### [Your task]
In the lines below, look for "backbone". Copy each line where it appears.

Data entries
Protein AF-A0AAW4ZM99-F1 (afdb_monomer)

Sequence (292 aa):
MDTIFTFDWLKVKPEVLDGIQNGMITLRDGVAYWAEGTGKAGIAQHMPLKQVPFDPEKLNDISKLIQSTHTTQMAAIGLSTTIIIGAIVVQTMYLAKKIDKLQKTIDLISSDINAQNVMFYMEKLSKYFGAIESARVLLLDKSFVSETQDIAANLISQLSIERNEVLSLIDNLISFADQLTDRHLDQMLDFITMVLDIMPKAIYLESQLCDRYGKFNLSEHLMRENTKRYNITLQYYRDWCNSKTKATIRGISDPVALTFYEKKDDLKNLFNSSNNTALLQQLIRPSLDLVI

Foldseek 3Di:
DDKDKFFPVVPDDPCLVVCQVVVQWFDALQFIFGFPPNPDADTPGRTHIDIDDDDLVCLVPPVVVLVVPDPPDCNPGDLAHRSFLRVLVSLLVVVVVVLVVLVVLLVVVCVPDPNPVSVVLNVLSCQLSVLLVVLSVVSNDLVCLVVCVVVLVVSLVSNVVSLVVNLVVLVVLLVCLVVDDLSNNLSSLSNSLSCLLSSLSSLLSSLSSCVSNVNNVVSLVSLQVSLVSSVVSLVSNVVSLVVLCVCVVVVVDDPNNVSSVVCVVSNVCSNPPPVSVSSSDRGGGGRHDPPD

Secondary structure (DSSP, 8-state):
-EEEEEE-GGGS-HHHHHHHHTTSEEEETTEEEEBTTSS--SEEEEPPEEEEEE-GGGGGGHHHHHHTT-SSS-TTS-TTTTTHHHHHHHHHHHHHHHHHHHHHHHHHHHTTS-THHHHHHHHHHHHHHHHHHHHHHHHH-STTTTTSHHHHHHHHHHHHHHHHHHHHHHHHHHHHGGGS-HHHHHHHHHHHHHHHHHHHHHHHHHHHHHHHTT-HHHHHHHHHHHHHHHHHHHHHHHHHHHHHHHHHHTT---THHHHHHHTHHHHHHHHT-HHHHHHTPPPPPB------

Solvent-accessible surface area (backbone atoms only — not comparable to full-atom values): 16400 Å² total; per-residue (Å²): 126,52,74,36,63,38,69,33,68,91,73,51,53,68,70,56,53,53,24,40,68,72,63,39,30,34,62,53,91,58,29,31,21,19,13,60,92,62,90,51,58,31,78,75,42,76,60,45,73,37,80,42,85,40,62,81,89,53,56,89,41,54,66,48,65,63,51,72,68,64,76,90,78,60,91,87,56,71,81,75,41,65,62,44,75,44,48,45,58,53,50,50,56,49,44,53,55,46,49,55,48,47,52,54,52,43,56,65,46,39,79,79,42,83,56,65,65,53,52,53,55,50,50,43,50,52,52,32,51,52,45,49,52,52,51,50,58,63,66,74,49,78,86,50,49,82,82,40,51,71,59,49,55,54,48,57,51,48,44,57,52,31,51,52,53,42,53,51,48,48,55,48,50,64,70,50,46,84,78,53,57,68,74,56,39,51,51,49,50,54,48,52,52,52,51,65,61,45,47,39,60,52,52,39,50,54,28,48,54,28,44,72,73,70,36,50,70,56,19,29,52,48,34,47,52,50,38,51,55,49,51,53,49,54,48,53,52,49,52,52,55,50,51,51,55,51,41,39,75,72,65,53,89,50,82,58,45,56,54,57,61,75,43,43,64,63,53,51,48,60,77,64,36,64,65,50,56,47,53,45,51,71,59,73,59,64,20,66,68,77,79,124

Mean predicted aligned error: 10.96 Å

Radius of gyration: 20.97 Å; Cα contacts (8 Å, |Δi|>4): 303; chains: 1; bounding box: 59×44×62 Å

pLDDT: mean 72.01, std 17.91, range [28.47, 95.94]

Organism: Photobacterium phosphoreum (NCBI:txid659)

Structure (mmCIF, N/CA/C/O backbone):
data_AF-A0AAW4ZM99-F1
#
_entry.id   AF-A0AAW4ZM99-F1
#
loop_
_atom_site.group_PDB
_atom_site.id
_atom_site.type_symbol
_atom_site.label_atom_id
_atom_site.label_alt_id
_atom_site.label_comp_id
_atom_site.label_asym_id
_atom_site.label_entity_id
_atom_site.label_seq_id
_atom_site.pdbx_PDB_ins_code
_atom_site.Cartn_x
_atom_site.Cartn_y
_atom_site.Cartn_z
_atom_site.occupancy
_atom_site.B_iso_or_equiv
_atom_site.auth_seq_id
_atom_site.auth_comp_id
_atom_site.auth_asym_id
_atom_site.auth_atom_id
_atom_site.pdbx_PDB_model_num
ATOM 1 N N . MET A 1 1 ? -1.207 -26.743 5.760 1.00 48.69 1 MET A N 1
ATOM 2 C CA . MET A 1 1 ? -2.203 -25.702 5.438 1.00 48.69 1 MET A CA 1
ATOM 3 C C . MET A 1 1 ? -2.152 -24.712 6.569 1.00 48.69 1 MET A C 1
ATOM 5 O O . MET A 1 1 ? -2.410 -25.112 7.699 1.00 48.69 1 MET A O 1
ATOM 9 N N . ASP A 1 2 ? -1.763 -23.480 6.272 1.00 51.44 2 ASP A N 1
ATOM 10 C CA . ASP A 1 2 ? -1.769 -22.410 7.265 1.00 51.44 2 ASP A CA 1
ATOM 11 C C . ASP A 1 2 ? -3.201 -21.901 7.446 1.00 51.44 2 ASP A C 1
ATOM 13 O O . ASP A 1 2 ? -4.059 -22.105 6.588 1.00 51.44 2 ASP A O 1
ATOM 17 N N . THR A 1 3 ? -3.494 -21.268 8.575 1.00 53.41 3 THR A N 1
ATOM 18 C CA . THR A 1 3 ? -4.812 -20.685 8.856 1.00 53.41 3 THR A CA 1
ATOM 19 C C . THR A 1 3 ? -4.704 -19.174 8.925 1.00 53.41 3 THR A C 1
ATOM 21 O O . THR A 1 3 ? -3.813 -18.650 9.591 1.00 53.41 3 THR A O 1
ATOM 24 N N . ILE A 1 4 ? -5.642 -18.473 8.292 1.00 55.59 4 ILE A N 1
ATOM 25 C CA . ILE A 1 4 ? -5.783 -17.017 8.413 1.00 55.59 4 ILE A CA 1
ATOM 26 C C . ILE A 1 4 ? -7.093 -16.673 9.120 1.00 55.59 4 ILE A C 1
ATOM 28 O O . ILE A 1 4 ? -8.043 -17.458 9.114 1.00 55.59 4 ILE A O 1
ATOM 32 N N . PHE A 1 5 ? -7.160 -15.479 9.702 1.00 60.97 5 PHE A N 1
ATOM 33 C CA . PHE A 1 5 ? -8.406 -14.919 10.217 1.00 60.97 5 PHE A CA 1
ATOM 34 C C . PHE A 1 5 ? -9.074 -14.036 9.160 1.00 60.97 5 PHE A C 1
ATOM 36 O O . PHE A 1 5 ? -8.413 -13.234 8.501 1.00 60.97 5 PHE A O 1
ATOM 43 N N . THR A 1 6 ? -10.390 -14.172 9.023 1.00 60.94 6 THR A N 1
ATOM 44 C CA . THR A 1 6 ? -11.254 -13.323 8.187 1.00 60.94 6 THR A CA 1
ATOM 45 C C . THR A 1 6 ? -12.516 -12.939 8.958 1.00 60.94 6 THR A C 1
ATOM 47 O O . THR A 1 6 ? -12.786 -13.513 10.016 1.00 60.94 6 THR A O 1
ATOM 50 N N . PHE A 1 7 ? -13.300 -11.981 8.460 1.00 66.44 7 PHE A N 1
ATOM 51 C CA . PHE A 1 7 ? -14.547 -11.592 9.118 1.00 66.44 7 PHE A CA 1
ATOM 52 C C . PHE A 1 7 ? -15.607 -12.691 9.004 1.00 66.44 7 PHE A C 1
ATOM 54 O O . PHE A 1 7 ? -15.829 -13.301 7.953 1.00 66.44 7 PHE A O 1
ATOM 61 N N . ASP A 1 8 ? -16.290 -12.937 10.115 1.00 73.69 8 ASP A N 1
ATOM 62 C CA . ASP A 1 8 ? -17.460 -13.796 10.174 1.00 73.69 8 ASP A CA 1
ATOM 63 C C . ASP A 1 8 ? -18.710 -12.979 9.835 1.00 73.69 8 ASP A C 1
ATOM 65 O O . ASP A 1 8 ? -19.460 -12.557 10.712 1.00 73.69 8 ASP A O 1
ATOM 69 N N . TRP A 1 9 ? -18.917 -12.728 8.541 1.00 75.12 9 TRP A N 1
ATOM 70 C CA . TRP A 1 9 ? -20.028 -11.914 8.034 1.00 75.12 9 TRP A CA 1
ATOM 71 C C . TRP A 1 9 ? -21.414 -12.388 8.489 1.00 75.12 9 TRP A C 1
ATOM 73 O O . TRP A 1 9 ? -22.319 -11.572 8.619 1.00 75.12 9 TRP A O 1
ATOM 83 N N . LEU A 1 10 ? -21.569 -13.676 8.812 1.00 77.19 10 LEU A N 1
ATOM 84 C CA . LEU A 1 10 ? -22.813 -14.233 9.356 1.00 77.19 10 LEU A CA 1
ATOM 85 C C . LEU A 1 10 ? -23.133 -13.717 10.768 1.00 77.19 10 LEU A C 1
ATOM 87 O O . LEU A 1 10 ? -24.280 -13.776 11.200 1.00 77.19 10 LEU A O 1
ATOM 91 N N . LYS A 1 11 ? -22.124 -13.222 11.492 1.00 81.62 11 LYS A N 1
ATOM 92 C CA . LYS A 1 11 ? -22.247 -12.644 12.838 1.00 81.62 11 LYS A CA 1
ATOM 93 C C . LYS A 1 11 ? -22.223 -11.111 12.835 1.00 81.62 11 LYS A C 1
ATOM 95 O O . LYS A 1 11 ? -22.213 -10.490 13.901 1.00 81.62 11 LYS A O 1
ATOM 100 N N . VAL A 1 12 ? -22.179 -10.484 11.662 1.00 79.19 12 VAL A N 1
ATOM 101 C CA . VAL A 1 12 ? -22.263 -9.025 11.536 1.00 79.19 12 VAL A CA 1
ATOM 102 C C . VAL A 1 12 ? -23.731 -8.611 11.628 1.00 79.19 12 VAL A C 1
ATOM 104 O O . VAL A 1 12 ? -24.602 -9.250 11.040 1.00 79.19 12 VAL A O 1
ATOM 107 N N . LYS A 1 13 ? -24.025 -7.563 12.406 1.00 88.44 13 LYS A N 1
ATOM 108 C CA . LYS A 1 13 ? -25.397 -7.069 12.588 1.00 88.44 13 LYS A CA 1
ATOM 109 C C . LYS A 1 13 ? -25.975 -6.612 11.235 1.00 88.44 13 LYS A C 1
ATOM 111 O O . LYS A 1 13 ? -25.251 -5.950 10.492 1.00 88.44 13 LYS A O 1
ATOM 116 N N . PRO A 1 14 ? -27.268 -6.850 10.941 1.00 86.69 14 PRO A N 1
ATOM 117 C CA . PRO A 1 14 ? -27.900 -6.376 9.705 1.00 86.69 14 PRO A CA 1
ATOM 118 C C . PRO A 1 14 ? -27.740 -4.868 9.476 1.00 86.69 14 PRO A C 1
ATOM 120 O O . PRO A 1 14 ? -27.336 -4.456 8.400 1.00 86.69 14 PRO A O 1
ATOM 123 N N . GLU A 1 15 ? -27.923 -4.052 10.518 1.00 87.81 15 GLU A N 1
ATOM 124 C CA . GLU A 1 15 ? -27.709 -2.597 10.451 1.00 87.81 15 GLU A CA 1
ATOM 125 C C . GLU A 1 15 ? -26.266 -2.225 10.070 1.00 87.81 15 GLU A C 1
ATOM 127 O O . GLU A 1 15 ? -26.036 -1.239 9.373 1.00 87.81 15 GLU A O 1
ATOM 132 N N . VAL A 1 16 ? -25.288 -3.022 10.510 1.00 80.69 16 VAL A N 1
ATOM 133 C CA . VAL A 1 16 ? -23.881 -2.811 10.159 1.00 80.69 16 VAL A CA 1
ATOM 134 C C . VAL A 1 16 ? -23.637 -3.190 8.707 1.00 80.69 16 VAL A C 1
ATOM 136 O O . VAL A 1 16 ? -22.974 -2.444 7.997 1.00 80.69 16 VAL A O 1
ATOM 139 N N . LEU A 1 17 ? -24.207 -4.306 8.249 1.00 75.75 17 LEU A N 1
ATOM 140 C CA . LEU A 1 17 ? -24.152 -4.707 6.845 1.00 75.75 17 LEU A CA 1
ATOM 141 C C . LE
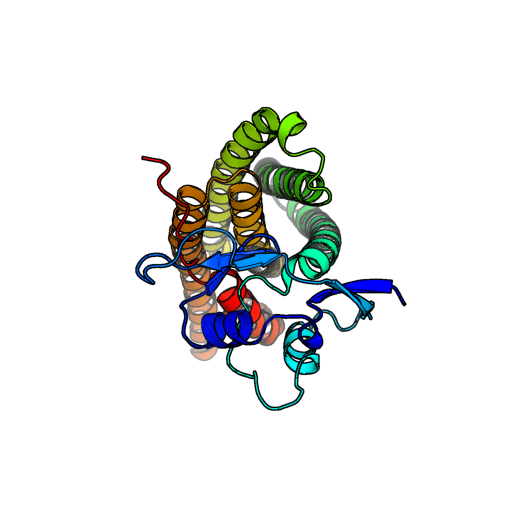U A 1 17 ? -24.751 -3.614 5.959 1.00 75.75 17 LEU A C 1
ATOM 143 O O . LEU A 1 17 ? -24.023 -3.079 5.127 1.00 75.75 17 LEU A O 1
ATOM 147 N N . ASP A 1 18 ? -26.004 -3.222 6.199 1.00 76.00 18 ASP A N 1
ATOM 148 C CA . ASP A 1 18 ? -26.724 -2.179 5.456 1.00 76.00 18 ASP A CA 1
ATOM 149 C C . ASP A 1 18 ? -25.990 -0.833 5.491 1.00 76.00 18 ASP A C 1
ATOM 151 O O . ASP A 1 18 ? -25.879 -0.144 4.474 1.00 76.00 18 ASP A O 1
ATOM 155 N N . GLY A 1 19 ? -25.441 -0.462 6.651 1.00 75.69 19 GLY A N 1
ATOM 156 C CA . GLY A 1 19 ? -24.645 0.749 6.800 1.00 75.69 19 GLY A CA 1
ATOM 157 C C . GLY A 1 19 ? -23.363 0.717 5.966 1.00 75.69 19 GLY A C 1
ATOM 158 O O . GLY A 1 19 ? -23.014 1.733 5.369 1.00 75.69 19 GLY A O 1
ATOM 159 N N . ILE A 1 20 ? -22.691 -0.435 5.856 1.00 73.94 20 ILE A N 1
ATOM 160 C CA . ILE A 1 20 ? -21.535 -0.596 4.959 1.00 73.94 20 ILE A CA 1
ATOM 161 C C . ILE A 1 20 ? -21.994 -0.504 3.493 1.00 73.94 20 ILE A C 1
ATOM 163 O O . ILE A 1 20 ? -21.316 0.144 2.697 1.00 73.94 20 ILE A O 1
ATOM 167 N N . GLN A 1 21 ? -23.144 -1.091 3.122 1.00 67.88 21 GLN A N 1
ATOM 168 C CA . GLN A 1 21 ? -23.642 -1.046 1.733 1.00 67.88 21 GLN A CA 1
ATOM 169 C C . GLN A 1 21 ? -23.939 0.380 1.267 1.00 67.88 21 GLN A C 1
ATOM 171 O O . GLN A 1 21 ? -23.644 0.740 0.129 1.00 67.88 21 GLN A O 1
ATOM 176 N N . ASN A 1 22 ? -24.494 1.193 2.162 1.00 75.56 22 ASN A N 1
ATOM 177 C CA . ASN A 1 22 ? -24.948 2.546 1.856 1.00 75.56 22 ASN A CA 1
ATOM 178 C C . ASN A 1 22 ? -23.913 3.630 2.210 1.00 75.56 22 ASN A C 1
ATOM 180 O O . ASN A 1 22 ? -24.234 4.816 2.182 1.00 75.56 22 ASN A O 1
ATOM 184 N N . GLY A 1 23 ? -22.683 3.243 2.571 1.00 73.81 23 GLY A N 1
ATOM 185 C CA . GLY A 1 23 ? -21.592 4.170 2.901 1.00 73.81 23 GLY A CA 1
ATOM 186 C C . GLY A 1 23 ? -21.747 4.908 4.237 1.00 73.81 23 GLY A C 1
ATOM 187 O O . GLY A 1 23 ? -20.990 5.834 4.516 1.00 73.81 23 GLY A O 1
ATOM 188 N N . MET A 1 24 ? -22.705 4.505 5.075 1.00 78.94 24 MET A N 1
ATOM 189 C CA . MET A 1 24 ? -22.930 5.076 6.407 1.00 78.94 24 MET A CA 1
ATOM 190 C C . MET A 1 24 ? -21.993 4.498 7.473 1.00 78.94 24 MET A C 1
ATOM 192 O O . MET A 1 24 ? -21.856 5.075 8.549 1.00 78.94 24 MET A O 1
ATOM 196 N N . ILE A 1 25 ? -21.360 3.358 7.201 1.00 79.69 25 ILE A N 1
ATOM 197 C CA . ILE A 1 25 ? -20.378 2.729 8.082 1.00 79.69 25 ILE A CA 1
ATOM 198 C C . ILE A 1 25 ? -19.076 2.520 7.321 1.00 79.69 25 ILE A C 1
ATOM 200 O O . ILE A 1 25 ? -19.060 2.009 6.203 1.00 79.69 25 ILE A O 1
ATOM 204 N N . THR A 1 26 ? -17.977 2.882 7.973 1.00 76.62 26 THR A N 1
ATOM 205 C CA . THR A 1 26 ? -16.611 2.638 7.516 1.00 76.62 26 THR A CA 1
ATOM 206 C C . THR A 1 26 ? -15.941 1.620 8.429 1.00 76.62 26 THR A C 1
==
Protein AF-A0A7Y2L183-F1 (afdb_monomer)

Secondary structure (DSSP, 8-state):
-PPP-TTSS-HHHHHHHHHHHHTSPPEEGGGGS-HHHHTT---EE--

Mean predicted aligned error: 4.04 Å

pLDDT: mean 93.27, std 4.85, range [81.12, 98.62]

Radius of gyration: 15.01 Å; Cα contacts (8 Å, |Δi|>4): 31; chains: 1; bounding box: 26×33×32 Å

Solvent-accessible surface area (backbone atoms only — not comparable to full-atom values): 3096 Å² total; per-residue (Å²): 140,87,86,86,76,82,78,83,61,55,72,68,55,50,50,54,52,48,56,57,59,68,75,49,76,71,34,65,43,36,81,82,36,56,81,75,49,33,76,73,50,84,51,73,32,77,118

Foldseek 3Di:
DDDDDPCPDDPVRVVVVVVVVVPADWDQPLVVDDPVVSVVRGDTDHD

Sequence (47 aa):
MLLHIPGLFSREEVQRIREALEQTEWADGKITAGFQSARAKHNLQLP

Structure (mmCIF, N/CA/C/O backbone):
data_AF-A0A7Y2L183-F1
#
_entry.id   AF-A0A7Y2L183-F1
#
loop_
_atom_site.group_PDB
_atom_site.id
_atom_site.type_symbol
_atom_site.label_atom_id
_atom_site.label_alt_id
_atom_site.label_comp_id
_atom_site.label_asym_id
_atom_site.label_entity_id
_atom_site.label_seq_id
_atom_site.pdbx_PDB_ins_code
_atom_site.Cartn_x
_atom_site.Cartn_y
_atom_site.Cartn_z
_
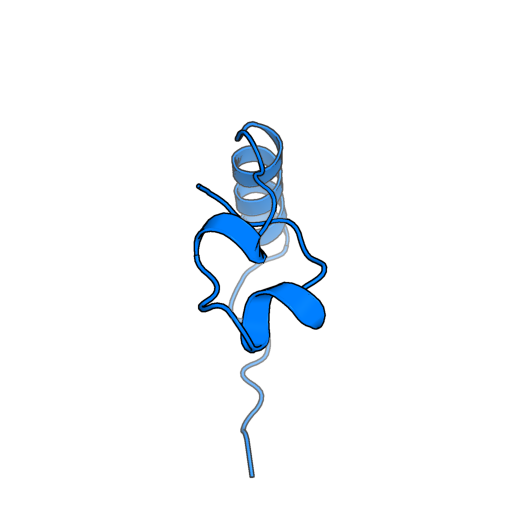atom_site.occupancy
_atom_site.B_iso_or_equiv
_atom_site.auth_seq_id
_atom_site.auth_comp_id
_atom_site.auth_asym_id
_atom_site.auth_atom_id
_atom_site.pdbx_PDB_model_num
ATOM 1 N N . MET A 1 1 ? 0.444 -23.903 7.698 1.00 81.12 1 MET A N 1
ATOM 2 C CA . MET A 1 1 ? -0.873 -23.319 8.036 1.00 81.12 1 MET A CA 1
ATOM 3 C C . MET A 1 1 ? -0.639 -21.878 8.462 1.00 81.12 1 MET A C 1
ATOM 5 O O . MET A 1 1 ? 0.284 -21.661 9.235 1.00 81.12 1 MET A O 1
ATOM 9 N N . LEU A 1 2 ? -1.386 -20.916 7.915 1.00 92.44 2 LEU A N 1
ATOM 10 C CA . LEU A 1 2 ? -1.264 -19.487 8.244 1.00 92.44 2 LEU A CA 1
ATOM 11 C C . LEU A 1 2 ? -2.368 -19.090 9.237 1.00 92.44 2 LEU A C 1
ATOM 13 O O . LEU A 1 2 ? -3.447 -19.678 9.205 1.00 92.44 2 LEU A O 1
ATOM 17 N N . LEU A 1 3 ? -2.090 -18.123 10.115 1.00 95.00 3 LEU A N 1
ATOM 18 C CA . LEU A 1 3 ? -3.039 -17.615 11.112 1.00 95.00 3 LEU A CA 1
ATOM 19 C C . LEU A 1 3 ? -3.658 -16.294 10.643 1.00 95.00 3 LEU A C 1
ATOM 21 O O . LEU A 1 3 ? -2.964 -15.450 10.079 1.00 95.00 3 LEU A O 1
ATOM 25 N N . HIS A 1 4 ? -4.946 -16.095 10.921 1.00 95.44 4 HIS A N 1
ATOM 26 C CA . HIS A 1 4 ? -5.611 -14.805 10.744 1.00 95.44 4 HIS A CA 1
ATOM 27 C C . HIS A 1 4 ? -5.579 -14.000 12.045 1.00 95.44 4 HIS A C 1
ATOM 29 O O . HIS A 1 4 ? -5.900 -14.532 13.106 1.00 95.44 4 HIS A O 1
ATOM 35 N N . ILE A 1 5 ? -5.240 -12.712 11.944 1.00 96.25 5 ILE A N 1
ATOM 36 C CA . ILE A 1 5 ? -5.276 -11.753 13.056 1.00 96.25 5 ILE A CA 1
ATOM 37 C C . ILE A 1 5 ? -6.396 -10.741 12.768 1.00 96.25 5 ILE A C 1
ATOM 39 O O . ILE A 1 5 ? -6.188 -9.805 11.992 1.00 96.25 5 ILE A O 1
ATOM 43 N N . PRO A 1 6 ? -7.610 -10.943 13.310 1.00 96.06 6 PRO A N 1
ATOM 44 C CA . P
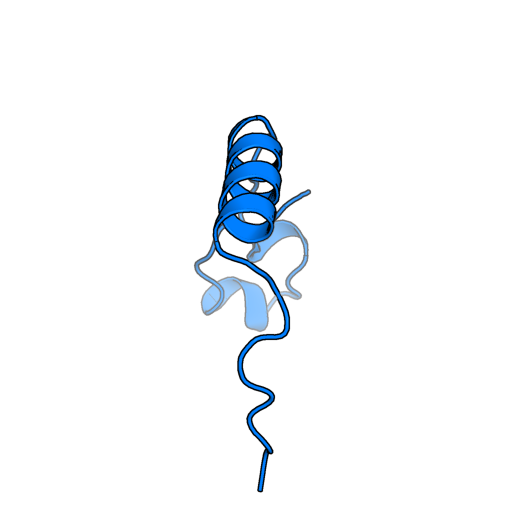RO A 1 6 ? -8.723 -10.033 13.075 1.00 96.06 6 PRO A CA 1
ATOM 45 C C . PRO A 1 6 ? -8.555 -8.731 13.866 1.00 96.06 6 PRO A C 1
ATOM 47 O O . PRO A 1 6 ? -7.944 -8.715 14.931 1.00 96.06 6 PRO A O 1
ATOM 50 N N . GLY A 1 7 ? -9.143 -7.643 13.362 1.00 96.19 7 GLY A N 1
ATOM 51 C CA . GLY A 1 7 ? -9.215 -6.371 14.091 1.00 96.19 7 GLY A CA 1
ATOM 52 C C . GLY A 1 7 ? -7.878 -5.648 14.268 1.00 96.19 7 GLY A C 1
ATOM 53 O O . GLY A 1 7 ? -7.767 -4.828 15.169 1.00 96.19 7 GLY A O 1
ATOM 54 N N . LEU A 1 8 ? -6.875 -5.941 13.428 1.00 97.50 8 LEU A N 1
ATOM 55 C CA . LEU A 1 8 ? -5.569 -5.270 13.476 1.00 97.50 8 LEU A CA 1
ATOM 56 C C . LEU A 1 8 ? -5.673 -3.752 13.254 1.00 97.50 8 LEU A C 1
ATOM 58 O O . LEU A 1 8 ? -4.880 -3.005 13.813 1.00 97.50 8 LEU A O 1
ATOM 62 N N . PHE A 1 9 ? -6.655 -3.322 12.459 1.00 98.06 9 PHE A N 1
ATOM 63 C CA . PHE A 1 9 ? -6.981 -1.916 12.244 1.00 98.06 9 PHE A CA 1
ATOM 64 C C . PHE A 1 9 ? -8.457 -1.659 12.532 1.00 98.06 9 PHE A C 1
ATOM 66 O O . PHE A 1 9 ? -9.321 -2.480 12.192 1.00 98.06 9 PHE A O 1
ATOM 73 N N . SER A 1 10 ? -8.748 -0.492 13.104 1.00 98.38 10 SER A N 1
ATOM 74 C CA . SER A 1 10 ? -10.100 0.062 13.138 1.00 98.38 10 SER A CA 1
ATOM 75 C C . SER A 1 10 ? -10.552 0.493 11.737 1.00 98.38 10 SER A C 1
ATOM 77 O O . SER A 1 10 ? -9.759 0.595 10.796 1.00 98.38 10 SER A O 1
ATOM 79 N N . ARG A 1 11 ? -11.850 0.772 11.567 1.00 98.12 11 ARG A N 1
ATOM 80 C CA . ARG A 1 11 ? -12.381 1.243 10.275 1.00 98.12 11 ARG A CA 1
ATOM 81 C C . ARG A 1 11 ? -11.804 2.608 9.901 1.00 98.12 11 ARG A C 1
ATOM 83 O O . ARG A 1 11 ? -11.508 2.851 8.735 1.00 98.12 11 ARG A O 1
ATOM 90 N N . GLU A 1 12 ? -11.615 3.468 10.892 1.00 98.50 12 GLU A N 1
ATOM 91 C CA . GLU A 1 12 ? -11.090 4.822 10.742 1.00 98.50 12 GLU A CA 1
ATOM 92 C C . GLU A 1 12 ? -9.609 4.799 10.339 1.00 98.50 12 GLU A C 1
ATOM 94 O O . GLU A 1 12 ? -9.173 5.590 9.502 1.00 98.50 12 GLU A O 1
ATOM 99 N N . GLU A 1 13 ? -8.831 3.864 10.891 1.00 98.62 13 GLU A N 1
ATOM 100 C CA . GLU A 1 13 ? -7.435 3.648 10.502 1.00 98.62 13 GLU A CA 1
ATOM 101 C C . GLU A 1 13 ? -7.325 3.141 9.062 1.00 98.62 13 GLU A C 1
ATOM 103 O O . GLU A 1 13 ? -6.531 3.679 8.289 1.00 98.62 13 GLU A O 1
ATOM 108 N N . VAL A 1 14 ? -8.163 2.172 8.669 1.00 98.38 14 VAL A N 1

### [Response area]
Solvent-accessible surface area (backbone atoms only — not comparable to full-atom values): 16400 Å² total; per-residue (Å²): 126,52,74,36,63,38,69,33,68,91,73,51,53,68,70,56,53,53,24,40,68,72,63,39,30,34,62,53,91,58,29,31,21,19,13,60,92,62,90,51,58,31,78,75,42,76,60,45,73,37,80,42,85,40,62,81,89,53,56,89,41,54,66,48,65,63,51,72,68,64,76,90,78,60,91,87,56,71,81,75,41,65,62,44,75,44,48,45,58,53,50,50,56,49,44,53,55,46,49,55,48,47,52,54,52,43,56,65,46,39,79,79,42,83,56,65,65,53,52,53,55,50,50,43,50,52,52,32,51,52,45,49,52,52,51,50,58,63,66,74,49,78,86,50,49,82,82,40,51,71,59,49,55,54,48,57,51,48,44,57,52,31,51,52,53,42,53,51,48,48,55,48,50,64,70,50,46,84,78,53,57,68,74,56,39,51,51,49,50,54,48,52,52,52,51,65,61,45,47,39,60,52,52,39,50,54,28,48,54,28,44,72,73,70,36,50,70,56,19,29,52,48,34,47,52,50,38,51,55,49,51,53,49,54,48,53,52,49,52,52,55,50,51,51,55,51,41,39,75,72,65,53,89,50,82,58,45,56,54,57,61,75,43,43,64,63,53,51,48,60,77,64,36,64,65,50,56,47,53,45,51,71,59,73,59,64,20,66,68,77,79,124
Structure (mmCIF, N/CA/C/O backbone):
Solvent-accessible surface area (backbone atoms only — not comparable to full-atom values): 3096 Å² total; per-residue (Å²): 140,87,86,86,76,82,78,83,61,55,72,68,55,50,50,54,52,48,56,57,59,68,75,49,76,71,34,65,43,36,81,82,36,56,81,75,49,33,76,73,50,84,51,73,32,77,118
Structure (mmCIF, N/CA/C/O backbone):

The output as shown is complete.